The data Block Start
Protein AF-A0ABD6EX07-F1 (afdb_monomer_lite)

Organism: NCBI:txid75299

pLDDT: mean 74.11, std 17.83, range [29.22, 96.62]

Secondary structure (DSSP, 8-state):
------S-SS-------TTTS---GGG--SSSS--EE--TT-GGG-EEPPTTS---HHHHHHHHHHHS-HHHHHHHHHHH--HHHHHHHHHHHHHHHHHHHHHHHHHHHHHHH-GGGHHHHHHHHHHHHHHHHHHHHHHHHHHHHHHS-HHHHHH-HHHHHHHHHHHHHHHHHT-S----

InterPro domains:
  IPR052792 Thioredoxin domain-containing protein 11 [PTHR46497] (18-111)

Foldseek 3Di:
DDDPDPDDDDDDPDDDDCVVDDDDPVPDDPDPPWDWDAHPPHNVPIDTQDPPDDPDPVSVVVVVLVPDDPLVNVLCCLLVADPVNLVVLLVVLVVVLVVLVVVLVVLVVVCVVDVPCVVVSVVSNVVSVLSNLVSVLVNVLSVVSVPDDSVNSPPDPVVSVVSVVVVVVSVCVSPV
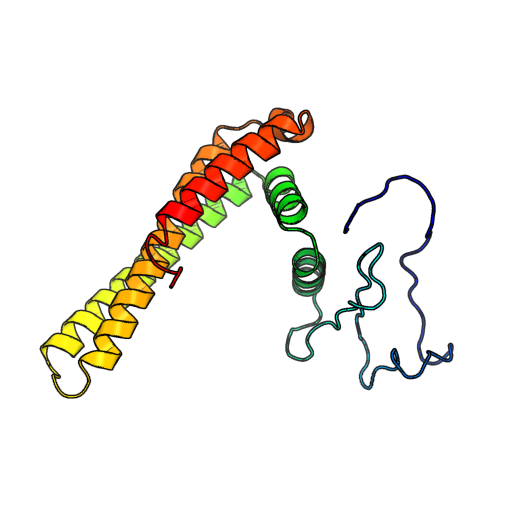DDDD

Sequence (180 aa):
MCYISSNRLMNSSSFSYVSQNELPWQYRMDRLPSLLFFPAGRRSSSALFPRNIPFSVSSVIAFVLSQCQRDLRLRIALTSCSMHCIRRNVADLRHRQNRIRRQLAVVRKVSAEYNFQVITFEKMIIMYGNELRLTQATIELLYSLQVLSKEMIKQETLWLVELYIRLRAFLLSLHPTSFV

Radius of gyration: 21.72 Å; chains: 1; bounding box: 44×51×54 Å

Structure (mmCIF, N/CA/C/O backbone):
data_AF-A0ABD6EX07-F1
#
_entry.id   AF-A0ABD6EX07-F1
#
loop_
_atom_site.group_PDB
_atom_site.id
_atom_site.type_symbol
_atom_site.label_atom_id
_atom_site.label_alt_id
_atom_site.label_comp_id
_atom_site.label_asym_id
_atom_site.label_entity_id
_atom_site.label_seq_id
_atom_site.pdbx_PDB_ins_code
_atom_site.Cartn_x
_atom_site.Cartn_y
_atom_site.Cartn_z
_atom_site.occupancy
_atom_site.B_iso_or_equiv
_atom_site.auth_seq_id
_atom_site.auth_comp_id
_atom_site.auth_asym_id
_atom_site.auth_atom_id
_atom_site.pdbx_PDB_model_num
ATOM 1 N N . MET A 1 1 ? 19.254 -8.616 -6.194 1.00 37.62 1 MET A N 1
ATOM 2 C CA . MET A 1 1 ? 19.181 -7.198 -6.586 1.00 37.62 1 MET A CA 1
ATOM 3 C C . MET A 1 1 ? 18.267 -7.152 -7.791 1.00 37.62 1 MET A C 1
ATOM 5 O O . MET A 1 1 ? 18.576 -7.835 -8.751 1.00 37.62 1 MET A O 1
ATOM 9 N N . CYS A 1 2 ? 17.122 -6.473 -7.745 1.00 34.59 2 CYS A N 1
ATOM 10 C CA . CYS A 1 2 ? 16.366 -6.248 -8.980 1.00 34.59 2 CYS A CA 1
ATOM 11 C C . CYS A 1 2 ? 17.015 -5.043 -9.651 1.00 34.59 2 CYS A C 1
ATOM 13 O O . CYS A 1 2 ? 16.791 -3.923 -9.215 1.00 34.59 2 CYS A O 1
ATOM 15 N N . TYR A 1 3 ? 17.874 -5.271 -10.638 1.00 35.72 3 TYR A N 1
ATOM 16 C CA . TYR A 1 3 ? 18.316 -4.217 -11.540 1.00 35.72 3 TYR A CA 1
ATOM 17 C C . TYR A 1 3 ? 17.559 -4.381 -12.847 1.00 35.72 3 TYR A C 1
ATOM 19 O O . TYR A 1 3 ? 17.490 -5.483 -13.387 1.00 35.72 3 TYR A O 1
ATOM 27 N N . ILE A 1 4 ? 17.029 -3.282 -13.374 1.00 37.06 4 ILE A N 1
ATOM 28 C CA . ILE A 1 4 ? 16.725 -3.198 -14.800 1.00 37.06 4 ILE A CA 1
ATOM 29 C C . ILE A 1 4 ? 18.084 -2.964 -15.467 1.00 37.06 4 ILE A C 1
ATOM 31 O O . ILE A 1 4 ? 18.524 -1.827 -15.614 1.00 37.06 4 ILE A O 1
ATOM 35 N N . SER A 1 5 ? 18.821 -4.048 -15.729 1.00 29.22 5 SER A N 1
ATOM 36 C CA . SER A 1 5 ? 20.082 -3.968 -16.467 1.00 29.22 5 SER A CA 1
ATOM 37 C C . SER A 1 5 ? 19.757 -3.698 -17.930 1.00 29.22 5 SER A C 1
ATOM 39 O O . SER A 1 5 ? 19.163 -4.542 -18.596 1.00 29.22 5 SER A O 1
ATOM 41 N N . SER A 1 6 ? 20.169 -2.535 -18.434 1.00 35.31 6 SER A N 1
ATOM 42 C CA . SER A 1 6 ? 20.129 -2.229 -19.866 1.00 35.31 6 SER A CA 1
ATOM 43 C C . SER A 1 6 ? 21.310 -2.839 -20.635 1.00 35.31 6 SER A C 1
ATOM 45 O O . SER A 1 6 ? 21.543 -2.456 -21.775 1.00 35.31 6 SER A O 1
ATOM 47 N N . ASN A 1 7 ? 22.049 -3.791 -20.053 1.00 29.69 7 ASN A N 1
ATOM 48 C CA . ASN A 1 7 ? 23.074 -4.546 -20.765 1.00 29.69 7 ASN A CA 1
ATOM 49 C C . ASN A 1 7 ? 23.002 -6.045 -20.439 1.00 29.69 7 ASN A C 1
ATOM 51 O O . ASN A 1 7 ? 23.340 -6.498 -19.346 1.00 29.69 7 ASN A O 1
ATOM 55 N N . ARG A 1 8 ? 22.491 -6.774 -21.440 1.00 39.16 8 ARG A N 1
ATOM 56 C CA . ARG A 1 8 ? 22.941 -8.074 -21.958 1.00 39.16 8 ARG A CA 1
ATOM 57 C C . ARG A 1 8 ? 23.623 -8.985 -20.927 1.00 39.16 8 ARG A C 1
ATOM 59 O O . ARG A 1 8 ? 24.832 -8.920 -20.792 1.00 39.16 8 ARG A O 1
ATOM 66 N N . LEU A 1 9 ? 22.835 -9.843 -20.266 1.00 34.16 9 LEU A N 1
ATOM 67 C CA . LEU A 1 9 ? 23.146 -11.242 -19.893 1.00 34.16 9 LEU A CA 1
The data Block End
The entries above hold a line with "ATOM 10 C CA" and a later line with "ATOM 31 O O". Write out exactly those lines and all lines between, nothing more.

* [Response box]:
ATOM 10 C CA . CYS A 1 2 ? 16.366 -6.248 -8.980 1.00 34.59 2 CYS A CA 1
ATOM 11 C C . CYS A 1 2 ? 17.015 -5.043 -9.651 1.00 34.59 2 CYS A C 1
ATOM 13 O O . CYS A 1 2 ? 16.791 -3.923 -9.215 1.00 34.59 2 CYS A O 1
ATOM 15 N N . TYR A 1 3 ? 17.874 -5.271 -10.638 1.00 35.72 3 TYR A N 1
ATOM 16 C CA . TYR A 1 3 ? 18.316 -4.217 -11.540 1.00 35.72 3 TYR A CA 1
ATOM 17 C C . TYR A 1 3 ? 17.559 -4.381 -12.847 1.00 35.72 3 TYR A C 1
ATOM 19 O O . TYR A 1 3 ? 17.490 -5.483 -13.387 1.00 35.72 3 TYR A O 1
ATOM 27 N N . ILE A 1 4 ? 17.029 -3.282 -13.374 1.00 37.06 4 ILE A N 1
ATOM 28 C CA . ILE A 1 4 ? 16.725 -3.198 -14.800 1.00 37.06 4 ILE A CA 1
ATOM 29 C C . ILE A 1 4 ? 18.084 -2.964 -15.467 1.00 37.06 4 ILE A C 1
ATOM 31 O O . ILE A 1 4 ? 18.524 -1.827 -15.614 1.00 37.06 4 ILE A O 1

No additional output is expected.